The rules of quantum mechanics stipulate that a measurement changes the system. If Alice is found to be in the x-polarization, then the entire system "collapses" to the state ${\displaystyle |xx'\rangle }$ and Bob is x-polaarized. Likewise, if Alice is y-polarized, Bob will also be y-polarized polarized.

It is important to know that this correlation is not restricted to polarization measurements along the x and y axes. Suppose the system is viewed in a rotated coordinate frame. The results of wikipedia:Rotation matrix may be used. To avoid confusion, we relabel the rotation angle and avoid the use of primes (used here to distinguish between the wavefunctions associated with Alice and Bob). The following describes a rotation by the angle ${\displaystyle \phi }$ to both the coordinates ${\displaystyle (x,y)}$ for Alice, well as Bob's variables ${\displaystyle (x',y')}$:

${\displaystyle {\begin{bmatrix}x_{rot}\\y_{rot}\\\end{bmatrix}}={\begin{bmatrix}\cos \phi &-\sin \phi \\\sin \phi &\cos \phi \\\end{bmatrix}}{\begin{bmatrix}x\\y\\\end{bmatrix}}}$

For the even-parity case discussed here, if Alice is polarized along the ${\displaystyle x_{rot}}$ axis, Bob will be observed to be polarized along the same ${\displaystyle x'_{rot}}$ axis.

#### A polarizing filter for this system

A circularly polarized bouncing ball is travelling in the +z direction. A small slit occupies the y=0 plane and begins where the blue tube wall becomes dotted. As the wave travels along the slit, the probability of being inside the tube approaches 50% and corresponds to polarization with motion in the y direction. The components for motion in the x direction radiate out of the tube as shown by the dotted thin lines representing wave crests.

The student may wonder why instead of subjecting the photons to polarizing filters to see if the photon was oriented parallel or perpendicular to a given axis, the polarization orientation isn't instead measured directly. The answer is beyond the scope of this discussion and involves the Heisenberg's uncertainty principle, which places restrictions on what can and cannot be measured. But, we can show how a polarizing filter can be constructed for our particles in a narrow tube: At some point after the two entangled particles have separated, cut a very narrow slit along the axis. The wave inside will leak out in a fashion familiar to those who study acoustics. Each wavefunction can be viewed as a superposition of two waves with nodes parallel and perpendicular to that slit. If the particle is detected inside the tube it had one linear polarization, if not, it had the other (perpendicular) polarization. Like most physical measurements, the results will be slightly inconclusive: If the slit is too wide, the entire wavefunction escapes too quickly. If it is too narrow, it takes an infinite amount of time (i.e. length) for half of the wave to leak out.

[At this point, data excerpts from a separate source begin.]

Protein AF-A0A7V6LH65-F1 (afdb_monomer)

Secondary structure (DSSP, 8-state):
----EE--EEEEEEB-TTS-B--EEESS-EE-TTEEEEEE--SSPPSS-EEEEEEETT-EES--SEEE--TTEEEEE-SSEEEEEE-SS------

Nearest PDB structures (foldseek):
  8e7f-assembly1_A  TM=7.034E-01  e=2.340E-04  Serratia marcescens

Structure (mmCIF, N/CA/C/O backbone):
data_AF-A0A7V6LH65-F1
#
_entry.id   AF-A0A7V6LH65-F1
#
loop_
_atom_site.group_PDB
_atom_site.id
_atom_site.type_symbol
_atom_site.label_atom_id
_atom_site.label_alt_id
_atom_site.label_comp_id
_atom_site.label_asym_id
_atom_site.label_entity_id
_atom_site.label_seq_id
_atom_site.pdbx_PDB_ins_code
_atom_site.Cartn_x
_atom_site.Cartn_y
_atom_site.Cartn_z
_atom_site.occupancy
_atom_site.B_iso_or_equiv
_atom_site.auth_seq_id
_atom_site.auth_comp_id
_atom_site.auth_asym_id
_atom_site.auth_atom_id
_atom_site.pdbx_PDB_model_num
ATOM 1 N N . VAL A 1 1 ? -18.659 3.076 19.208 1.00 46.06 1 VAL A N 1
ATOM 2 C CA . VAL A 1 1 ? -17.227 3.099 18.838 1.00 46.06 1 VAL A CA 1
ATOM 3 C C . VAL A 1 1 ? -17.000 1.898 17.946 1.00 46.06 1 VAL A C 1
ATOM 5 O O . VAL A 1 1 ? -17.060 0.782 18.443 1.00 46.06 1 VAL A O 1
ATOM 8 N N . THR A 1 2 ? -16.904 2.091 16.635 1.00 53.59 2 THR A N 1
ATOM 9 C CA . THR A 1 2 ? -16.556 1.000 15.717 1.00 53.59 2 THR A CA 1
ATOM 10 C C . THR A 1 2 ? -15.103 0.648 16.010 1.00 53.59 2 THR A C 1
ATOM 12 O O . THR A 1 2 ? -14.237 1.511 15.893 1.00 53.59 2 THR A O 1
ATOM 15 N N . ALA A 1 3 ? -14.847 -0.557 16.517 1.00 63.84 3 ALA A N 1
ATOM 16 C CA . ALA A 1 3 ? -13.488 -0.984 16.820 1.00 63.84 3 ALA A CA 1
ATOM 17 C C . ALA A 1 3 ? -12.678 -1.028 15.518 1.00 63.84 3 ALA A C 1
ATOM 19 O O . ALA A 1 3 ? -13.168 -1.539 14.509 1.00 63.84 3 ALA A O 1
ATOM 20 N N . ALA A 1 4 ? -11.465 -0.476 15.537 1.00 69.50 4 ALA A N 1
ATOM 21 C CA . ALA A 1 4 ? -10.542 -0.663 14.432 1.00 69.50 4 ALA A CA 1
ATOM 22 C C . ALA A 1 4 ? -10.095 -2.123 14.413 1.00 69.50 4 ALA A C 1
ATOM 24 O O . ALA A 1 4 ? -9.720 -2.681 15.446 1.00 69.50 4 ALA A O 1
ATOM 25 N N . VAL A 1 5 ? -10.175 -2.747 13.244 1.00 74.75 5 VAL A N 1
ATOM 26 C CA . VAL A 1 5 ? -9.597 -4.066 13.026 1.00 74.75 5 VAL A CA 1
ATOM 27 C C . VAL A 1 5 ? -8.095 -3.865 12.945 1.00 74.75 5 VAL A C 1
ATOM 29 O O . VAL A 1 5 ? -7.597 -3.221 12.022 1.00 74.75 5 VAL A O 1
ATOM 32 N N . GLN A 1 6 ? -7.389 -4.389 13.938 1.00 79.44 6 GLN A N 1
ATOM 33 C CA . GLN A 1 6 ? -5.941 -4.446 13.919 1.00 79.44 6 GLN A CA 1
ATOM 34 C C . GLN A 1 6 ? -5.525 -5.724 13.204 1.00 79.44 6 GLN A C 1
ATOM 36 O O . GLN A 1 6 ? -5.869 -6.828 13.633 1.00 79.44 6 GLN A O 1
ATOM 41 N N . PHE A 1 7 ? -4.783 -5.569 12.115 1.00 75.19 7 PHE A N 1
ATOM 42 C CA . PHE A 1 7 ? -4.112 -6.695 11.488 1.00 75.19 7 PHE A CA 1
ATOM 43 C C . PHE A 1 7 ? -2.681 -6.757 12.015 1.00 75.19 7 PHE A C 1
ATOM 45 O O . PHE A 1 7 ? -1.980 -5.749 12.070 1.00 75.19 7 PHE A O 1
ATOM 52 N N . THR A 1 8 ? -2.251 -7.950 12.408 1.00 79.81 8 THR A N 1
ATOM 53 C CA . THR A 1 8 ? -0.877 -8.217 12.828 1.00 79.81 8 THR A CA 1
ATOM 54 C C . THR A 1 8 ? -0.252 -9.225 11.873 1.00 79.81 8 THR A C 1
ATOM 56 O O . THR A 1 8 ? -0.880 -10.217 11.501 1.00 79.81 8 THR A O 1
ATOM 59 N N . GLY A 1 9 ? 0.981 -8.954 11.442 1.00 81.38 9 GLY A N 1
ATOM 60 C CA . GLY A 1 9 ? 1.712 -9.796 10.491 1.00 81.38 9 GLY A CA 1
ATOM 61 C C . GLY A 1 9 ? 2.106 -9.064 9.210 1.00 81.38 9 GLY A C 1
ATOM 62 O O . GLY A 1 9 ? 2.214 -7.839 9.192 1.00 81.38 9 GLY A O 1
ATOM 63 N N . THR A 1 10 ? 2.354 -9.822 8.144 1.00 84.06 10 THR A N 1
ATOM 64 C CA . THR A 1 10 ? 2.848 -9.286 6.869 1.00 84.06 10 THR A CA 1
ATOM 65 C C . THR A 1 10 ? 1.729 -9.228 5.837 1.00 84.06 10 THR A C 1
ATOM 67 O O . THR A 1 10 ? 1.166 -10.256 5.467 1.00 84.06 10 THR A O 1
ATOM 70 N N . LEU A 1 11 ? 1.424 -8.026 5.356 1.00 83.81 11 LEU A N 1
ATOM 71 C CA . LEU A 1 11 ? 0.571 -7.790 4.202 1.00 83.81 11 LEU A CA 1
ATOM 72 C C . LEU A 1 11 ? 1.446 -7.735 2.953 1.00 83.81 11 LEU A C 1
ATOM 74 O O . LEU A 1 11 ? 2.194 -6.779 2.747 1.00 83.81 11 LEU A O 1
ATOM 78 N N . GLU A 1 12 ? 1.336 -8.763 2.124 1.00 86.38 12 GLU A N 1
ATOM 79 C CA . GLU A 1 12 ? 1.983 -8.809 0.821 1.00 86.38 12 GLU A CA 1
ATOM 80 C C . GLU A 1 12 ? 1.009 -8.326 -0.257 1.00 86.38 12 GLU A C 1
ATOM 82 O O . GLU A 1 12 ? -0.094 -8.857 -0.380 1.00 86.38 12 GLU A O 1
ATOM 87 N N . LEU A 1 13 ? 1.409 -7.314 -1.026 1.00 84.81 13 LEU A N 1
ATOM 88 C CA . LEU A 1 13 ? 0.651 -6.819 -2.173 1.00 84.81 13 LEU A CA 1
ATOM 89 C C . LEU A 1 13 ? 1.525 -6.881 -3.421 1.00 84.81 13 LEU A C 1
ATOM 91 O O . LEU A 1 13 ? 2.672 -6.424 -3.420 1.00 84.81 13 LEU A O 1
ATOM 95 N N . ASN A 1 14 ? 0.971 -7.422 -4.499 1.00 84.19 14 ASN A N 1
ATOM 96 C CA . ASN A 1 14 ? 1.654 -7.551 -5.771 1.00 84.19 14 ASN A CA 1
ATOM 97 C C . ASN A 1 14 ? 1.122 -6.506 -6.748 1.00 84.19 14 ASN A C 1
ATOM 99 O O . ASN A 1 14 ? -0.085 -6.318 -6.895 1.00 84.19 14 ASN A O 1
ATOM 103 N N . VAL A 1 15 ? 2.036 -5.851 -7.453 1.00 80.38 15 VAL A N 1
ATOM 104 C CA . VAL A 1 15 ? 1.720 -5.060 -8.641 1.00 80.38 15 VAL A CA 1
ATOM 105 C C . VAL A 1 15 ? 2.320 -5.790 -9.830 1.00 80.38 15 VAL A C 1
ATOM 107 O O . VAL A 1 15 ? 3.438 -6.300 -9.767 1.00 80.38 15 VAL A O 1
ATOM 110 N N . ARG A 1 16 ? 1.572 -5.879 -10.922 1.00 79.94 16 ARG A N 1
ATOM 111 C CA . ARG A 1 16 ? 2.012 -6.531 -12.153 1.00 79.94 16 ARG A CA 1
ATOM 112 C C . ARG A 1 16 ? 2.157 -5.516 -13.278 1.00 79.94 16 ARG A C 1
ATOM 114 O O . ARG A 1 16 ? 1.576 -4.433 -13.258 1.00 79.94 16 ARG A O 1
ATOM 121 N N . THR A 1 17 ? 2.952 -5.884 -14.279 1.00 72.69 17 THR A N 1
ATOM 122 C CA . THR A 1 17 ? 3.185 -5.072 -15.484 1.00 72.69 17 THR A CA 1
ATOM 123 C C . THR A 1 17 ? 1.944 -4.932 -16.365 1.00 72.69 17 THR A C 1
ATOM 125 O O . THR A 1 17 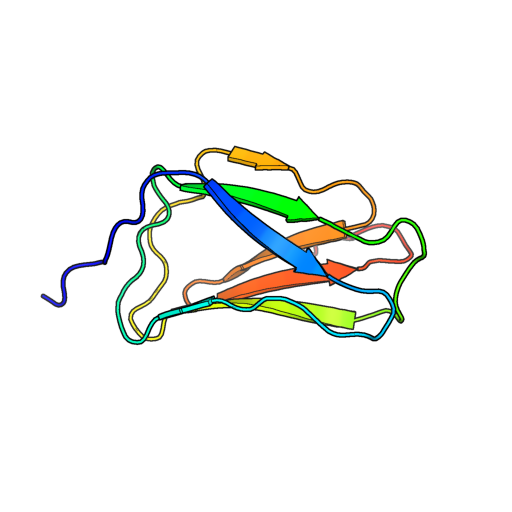? 1.878 -4.014 -17.174 1.00 72.69 17 THR A O 1
ATOM 128 N N . ASP A 1 18 ? 0.947 -5.803 -16.191 1.00 71.06 18 ASP A N 1
ATOM 129 C CA . ASP A 1 18 ? -0.355 -5.734 -16.865 1.00 71.06 18 ASP A CA 1
ATOM 130 C C . ASP A 1 18 ? -1.281 -4.640 -16.292 1.00 71.06 18 ASP A C 1
ATOM 132 O O . ASP A 1 18 ? -2.382 -4.435 -16.804 1.00 71.06 18 ASP A O 1
ATOM 136 N N . GLY A 1 19 ? -0.840 -3.925 -15.248 1.00 65.75 19 GLY A N 1
ATOM 137 C CA . GLY A 1 19 ? -1.615 -2.894 -14.559 1.00 65.75 19 G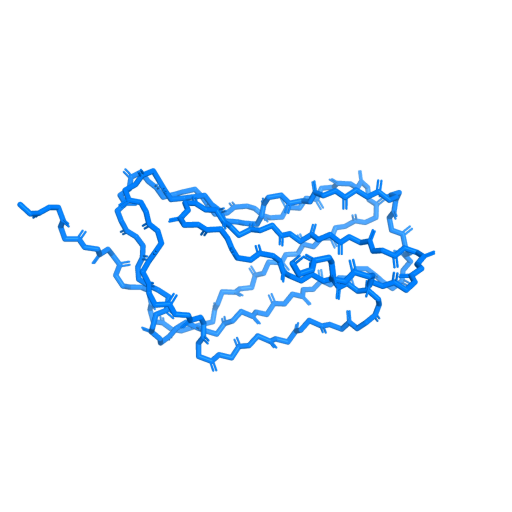LY A CA 1
ATOM 138 C C . GLY A 1 19 ? -2.528 -3.433 -13.456 1.00 65.75 19 GLY A C 1
ATOM 139 O O . GLY A 1 19 ? -3.265 -2.654 -12.852 1.00 65.75 19 GLY A O 1
ATOM 140 N N . THR A 1 20 ? -2.489 -4.736 -13.164 1.00 76.50 20 THR A N 1
ATOM 141 C CA . THR A 1 20 ? -3.197 -5.308 -12.016 1.00 76.50 20 THR A CA 1
ATOM 142 C C . THR A 1 20 ? -2.411 -5.081 -10.727 1.00 76.50 20 THR A C 1
ATOM 144 O O . THR A 1 20 ? -1.183 -5.191 -10.686 1.00 76.50 20 THR A O 1
ATOM 147 N N . CYS A 1 21 ? -3.125 -4.743 -9.658 1.00 81.81 21 CYS A N 1
ATOM 148 C CA . CYS A 1 21 ? -2.565 -4.614 -8.322 1.00 81.81 21 CYS A CA 1
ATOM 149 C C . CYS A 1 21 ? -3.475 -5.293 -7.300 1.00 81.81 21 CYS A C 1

• Challenge question: What are the required slit dimensions (width and length) required to overcome the detector failure loophole?

### Footnotes

1. One could repair this blemish by creating a barrier potential to contain the particles as they tunnel out, but that complication is unnecessary in this introductory peek at entanglement.
2. For approximations for this Bessel function, see http://www.dam.brown.edu/people/mariom/AM282-01/HANDOUTS/Abramowitz_Stegun_Chapter_9.pdf Approximation for J_1 Bessel fctn
3. Wikipedia:Node_(physics) currently defines a node as a point on a vibrating string or thin rod. When the object is a two dimensional plane, this region of zero motion becomes a one-dimensional curve. in three dimensions it the node becomes a two-dimensional surface.